Mam dla Was kolejny jadłospis na cały dzień, to już piąty! Ktoś miał już okazję robić jakieś posiłki, które tutaj przygotowuję? Tak, jak kiedyś wspominałam, w okresie wiosenno-letnim w moim jadłospisie przeważają warzywa i owoce. Taką też mam dla Was dzisiaj propozycję, spora ilość witamin pochodzących ze świeżych warzyw i owoców.
Jogurt naturalny z płatkami i owocami
Potrzebne składniki:
- jogurt naturalny – ok. 190g
- pół pomarańcza
- 1 kiwi
- 2 łyżki płatków owsianych górskich
- łyżeczka otrąb pszennych
- łyżeczka płatków migdałowych
Płatki owsiane oraz otręby zalejcie jogurtem i zaczekajcie chwilę aż napęcznieją i zmiękną. Następnie, dodajcie pokrojone owoce i dorzućcie płatki migdałów. Wszystko posypałam jeszcze na końcu łyżeczką cynamonu, który uwielbiam i dodaję do każdego śniadania na słodko !
Kiwi i pomarańcza to świetne źródło witaminy C, której tak na prawdę nigdy za wiele. Wiecie, że ze wszystkich witamin to właśnie przy C są największe straty w diecie? Zwykle ok. 50%, ale czasem mogą sięgać nawet do 70-80% ! Warto więc przemycać jakieś jej źródło w ciągu dnia. Najłatwiej dorzucić owoce cytrusowe do śniadania lub nawet wypić wodę z sokiem z cytryny.
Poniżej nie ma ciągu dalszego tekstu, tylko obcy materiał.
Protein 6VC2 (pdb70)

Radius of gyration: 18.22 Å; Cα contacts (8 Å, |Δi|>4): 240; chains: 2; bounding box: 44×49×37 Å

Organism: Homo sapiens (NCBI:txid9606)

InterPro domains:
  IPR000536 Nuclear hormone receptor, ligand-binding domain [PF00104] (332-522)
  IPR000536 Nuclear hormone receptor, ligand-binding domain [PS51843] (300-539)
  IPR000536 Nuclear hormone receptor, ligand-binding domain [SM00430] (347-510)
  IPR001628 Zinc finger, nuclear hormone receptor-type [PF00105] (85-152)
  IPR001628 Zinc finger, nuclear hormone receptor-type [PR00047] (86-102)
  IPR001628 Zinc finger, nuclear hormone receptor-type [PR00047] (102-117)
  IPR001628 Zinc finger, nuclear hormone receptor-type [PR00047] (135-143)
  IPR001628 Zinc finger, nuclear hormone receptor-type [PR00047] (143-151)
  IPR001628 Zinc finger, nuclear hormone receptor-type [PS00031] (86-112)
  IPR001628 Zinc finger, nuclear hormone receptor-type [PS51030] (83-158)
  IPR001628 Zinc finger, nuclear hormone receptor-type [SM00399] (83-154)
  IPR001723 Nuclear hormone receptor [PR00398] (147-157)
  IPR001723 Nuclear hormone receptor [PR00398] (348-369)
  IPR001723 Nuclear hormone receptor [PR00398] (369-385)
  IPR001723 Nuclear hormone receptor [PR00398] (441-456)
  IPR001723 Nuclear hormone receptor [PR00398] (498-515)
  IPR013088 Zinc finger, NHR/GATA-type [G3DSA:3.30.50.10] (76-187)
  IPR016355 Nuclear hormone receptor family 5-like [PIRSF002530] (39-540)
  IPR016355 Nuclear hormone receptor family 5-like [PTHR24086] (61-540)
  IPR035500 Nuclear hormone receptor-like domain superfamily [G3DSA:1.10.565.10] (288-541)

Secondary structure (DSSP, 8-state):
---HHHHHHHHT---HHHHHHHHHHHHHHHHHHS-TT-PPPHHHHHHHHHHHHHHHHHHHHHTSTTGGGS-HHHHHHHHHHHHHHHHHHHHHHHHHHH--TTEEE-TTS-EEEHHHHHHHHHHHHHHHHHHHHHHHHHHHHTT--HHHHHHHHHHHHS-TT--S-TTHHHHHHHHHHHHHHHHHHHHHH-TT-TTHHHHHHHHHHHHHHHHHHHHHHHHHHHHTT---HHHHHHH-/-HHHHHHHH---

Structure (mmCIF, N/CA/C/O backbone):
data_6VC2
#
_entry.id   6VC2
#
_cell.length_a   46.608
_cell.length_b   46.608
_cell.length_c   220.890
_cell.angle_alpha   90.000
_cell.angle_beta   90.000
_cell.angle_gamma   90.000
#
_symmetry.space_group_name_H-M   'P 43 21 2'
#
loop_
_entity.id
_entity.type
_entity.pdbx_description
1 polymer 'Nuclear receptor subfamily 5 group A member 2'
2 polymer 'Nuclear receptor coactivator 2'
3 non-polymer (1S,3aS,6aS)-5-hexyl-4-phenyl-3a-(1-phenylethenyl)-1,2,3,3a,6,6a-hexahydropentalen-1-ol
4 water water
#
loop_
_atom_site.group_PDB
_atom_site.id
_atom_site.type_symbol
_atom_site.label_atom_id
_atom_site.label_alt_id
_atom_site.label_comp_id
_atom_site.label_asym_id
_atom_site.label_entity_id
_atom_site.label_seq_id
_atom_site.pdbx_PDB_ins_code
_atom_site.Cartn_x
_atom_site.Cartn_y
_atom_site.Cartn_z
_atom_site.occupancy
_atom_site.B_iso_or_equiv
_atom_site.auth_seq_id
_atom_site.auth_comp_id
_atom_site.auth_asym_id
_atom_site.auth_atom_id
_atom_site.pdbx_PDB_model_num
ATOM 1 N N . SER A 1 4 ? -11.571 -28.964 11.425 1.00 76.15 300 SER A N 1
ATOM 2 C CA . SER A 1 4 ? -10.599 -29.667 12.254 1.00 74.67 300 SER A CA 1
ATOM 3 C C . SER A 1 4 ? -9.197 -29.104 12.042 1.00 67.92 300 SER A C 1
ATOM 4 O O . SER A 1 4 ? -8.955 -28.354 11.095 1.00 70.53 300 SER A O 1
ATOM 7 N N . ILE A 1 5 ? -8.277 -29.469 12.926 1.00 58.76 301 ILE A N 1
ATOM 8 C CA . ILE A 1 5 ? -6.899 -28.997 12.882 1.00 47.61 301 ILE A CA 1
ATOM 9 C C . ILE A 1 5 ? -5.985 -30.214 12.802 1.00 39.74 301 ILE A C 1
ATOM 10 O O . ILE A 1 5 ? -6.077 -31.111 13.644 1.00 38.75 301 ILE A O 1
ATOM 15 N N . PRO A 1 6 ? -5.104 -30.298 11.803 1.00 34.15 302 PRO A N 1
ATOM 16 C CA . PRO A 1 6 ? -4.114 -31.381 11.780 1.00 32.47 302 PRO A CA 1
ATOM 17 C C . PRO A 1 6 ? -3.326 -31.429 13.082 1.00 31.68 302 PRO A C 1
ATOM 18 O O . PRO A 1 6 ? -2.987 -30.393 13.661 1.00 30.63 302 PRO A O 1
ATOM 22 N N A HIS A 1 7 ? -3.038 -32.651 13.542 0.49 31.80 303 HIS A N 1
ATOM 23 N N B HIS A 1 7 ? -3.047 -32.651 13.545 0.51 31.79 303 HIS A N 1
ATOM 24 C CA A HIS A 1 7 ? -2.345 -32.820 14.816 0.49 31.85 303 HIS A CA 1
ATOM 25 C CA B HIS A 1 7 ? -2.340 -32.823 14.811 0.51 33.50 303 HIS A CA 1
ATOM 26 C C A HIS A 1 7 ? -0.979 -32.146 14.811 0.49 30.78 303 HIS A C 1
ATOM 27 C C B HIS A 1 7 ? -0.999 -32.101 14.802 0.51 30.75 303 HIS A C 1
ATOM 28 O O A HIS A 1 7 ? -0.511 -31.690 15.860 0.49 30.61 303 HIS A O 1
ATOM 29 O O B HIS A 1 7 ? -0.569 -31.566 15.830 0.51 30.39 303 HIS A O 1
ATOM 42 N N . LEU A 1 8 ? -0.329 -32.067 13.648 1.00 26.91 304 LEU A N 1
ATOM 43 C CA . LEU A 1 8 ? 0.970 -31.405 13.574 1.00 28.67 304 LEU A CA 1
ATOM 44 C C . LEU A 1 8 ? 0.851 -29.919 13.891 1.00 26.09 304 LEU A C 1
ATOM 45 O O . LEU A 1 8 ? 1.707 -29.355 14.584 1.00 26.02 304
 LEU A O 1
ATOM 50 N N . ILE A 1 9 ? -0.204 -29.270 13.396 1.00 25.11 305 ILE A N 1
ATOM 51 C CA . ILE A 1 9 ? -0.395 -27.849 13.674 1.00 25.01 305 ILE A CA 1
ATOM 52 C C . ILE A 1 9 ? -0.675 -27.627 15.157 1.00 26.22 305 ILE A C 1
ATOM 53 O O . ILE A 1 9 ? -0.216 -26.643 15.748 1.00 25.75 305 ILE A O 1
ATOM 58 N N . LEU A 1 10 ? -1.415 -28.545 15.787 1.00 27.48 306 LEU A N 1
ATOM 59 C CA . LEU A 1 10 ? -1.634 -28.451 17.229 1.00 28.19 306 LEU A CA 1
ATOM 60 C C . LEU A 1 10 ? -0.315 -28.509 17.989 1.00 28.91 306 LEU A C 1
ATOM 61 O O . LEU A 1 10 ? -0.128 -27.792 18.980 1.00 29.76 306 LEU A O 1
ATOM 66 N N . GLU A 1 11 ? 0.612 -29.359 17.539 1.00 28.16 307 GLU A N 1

Całość zawiera: 340kcal | 14g białka | 43g węglowodanów | 11g tłuszczu
Sałatka z serem feta i pomarańczą
Potrzebne składniki:
- garść rukoli lub mieszanki sałat (niestety nie miałam wtedy rukoli, ale będzie zdecydowanie lepsza)
- pół pomarańczy
- grubszy plaster sera feta
- łyżeczka nasion słonecznika
- odrobina oliwy z oliwek
To moje ostatnie odkrycie i jedna z ulubionych sałatek. Teraz, kiedy jest ciepło, przygotowuje ją bardzo często. Lekka i idealna na przekąskę. Najlepiej użyć rukoli, ponieważ ma dość charakterystyczny, ostry smak. Do tego słodki owoc i słony ser. Według mnie, połączenie perfekcyjne! Kolejny posiłek w którym znajduje się źródło witaminy C. Ponadto zdrowe kwasy tłuszczowe ze słonecznika – chyba nie muszą wspominać, że ziarna to wielka bomba kaloryczna i nie można z nimi przesadzać? Podobnie z serem feta, raz na jakiś czas można sobie na niego pozwolić, ale nie za często, ponieważ zawiera dużą ilość tłuszczu i soli.
Całość zawiera: 165kcal | 4g białka | 6,8g węglowodanów | 13,2g tłuszczu
Sałatka z kurczakiem i jajkiem
Potrzebne składniki:
- 2 garście mieszanki sałat
- pierś z kurczaka – ok. 100g
- pomidor
- kilka plasterków czerwonej cebuli
- łyżka kukurydzy konserwowej
- jajko
- łyżeczka octu jabłkowego (jeśli nie macie może być normalny)
- pieprz, sól, curry
Myślę, że nie muszę się rozpisywać o tym, jak usmażyć mięso i ułożyć sałatkę? Przypomnę tylko, w jaki sposób gotujemy jajka po benedyktyńsku. Wodę gotujemy do wrzątku i wlewamy łyżeczkę octu. Jajko najpierw wbijamy do szklanki, następnie w gotującej wodzie robimy „wir” i w sam środek wlewamy jajko. Gotujemy ok 2,5 minuty.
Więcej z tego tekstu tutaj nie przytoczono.